#### EXERCISE GOAL:
The line that contains "ATOM 76 O O" and all lines following it to the end of the data below: set these down exactly, and nothing besides.

BEGIN MATERIAL TO PROCESS

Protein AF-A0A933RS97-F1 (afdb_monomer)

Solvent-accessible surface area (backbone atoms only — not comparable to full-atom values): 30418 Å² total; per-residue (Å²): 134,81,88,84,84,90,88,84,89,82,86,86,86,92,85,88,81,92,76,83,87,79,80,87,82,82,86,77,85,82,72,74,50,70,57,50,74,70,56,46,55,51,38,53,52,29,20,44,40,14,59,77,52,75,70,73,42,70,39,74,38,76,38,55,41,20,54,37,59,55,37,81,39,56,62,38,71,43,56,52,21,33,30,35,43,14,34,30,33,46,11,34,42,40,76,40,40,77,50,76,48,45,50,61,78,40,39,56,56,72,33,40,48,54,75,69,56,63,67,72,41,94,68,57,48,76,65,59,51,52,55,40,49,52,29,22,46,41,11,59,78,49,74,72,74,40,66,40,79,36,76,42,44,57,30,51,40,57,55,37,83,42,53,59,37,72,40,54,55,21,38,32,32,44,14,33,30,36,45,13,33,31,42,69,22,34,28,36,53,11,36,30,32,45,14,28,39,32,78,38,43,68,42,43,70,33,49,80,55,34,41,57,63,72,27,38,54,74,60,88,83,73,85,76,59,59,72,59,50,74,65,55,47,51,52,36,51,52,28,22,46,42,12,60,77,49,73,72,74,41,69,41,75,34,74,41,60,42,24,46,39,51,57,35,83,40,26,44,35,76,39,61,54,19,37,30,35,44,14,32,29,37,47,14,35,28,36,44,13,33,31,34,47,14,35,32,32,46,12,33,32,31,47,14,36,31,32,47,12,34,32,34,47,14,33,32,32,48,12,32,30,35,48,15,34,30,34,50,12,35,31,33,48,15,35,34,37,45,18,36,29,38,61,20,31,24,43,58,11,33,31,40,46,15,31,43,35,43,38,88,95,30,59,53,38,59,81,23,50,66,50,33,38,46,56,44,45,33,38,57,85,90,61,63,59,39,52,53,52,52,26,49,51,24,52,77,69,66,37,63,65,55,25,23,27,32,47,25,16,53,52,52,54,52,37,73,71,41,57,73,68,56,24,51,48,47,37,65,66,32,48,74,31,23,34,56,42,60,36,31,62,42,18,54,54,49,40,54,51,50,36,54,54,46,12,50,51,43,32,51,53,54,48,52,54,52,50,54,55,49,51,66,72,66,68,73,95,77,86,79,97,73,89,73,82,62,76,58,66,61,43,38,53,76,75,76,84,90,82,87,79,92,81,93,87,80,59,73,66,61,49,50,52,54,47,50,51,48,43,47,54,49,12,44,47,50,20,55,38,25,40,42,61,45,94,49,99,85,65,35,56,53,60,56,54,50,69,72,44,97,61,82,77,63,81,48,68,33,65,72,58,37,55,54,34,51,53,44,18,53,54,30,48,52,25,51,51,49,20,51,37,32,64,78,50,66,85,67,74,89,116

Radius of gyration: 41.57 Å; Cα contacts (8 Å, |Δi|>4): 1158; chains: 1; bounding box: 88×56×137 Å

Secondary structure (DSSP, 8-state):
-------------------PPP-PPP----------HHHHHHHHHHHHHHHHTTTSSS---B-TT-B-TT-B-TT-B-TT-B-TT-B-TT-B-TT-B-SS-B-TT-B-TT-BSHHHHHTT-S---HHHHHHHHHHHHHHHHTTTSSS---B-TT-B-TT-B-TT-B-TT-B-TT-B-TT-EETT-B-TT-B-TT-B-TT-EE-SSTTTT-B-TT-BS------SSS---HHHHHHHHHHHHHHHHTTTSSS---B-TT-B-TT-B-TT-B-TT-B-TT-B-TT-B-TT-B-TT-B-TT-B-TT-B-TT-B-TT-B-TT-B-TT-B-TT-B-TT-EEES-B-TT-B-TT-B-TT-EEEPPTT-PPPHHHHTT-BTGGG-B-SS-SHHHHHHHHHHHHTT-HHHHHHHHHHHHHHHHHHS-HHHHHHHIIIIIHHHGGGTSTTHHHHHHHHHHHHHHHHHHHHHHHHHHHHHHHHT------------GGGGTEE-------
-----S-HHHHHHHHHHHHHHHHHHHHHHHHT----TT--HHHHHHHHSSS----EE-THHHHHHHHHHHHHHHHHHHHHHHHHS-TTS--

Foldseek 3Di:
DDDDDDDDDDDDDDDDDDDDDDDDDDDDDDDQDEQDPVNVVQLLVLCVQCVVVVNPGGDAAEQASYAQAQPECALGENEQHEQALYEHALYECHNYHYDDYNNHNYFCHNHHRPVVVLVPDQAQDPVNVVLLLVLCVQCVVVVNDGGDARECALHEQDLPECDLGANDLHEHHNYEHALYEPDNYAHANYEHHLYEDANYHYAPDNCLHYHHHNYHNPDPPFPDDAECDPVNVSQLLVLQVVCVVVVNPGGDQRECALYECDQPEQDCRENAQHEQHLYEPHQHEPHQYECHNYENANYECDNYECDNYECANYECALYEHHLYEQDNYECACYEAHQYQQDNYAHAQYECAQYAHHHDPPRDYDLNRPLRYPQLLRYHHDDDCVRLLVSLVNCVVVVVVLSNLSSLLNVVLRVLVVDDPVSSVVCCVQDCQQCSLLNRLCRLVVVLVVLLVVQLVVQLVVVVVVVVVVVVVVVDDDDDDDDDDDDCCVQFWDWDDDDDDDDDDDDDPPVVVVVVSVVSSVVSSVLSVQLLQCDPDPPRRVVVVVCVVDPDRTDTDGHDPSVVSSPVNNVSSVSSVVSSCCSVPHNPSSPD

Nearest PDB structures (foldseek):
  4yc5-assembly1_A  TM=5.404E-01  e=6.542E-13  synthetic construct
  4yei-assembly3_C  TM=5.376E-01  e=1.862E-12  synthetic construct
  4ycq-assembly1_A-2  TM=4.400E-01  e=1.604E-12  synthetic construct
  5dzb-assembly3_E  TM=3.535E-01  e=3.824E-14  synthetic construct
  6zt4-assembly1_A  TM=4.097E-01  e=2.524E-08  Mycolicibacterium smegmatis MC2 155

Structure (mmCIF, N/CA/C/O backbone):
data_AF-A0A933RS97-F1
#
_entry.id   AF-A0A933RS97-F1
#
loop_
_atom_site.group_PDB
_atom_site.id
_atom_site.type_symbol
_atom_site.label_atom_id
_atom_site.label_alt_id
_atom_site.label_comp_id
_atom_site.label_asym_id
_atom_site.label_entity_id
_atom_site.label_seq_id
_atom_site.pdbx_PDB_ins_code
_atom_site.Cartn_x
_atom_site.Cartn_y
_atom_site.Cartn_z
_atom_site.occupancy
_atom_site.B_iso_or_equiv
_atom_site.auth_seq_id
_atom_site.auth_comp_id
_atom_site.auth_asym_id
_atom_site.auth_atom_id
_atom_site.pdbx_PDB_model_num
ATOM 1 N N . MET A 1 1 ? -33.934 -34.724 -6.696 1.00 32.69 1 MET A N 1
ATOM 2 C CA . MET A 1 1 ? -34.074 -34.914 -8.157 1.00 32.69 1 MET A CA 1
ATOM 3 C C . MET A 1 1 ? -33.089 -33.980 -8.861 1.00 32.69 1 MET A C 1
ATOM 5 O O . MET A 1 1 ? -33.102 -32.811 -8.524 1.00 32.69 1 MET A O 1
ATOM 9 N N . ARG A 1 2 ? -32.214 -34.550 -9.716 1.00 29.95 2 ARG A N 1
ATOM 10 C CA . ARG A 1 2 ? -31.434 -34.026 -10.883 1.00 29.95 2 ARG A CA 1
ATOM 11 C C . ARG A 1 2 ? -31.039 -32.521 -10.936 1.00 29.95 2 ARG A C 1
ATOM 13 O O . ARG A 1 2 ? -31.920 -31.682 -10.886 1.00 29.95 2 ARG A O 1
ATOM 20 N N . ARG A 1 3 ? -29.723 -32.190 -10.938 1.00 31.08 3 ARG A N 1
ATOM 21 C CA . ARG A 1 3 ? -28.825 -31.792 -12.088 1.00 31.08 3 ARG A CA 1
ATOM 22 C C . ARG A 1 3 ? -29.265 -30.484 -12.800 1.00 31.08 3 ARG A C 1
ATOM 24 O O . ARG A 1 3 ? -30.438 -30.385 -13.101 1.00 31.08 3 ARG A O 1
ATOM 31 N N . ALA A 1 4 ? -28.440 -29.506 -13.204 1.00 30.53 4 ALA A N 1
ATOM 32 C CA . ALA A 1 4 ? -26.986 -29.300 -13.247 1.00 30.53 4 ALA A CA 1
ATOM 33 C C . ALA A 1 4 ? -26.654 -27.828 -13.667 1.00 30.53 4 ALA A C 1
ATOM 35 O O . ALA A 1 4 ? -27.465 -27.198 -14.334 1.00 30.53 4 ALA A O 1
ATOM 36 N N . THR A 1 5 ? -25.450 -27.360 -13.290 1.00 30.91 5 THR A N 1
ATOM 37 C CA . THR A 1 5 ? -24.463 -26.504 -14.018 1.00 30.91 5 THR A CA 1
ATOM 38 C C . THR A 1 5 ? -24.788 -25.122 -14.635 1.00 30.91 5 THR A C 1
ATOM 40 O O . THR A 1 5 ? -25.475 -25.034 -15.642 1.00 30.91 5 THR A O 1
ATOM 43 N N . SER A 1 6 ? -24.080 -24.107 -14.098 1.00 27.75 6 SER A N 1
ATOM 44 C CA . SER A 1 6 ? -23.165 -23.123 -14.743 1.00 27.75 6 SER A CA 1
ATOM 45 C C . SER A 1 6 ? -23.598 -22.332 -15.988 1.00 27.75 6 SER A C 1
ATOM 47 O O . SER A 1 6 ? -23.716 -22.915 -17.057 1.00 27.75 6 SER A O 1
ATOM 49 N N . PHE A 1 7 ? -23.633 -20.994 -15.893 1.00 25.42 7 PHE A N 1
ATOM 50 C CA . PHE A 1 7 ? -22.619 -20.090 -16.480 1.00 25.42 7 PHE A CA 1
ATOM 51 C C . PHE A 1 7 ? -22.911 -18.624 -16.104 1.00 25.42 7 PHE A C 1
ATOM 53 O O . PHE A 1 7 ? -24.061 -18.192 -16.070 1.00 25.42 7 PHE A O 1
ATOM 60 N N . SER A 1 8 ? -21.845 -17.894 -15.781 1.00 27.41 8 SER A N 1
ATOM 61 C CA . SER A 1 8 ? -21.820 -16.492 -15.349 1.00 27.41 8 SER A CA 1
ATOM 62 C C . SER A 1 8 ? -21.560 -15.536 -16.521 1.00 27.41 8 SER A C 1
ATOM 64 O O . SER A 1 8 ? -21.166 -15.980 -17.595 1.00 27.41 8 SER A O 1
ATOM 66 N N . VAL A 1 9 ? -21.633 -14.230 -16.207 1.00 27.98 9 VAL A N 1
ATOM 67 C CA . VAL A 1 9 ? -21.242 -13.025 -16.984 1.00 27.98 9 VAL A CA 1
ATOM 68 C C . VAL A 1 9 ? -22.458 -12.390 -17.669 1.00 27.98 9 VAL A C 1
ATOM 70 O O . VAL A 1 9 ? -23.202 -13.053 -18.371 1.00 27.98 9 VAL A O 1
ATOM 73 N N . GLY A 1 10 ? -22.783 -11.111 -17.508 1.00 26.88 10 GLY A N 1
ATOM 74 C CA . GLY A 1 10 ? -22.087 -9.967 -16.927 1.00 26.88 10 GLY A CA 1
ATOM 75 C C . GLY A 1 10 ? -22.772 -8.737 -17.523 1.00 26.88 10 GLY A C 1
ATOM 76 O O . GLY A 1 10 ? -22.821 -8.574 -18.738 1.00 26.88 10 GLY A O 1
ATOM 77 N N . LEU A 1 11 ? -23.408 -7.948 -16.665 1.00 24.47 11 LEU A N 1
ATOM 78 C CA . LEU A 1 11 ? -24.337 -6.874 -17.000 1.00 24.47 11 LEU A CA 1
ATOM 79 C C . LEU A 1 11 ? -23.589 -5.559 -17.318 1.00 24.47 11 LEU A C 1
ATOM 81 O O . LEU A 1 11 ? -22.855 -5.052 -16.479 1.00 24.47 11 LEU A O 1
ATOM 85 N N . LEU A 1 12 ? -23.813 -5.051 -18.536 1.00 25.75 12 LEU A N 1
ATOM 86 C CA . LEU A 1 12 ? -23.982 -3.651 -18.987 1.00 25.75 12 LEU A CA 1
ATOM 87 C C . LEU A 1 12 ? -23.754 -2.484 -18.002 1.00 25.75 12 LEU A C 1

END MATERIAL TO PROCESS

#### EXERCISE RESULT:
ATOM 76 O O . GLY A 1 10 ? -22.821 -8.574 -18.738 1.00 26.88 10 GLY A O 1
ATOM 77 N N . LEU A 1 11 ? -23.408 -7.948 -16.665 1.00 24.47 11 LEU A N 1
ATOM 78 C CA . LEU A 1 11 ? -24.337 -6.874 -17.000 1.00 24.47 11 LEU A CA 1
ATOM 79 C C . LEU A 1 11 ? -23.589 -5.559 -17.318 1.00 24.47 11 LEU A C 1
ATOM 81 O O . LEU A 1 11 ? -22.855 -5.052 -16.479 1.00 24.47 11 LEU A O 1
ATOM 85 N N . LEU A 1 12 ? -23.813 -5.051 -18.536 1.00 25.75 12 LEU A N 1
ATOM 86 C CA . LEU A 1 12 ? -23.982 -3.651 -18.987 1.00 25.75 12 LEU A CA 1
ATOM 87 C C . LEU A 1 12 ? -23.754 -2.484 -18.002 1.00 25.75 12 LEU A C 1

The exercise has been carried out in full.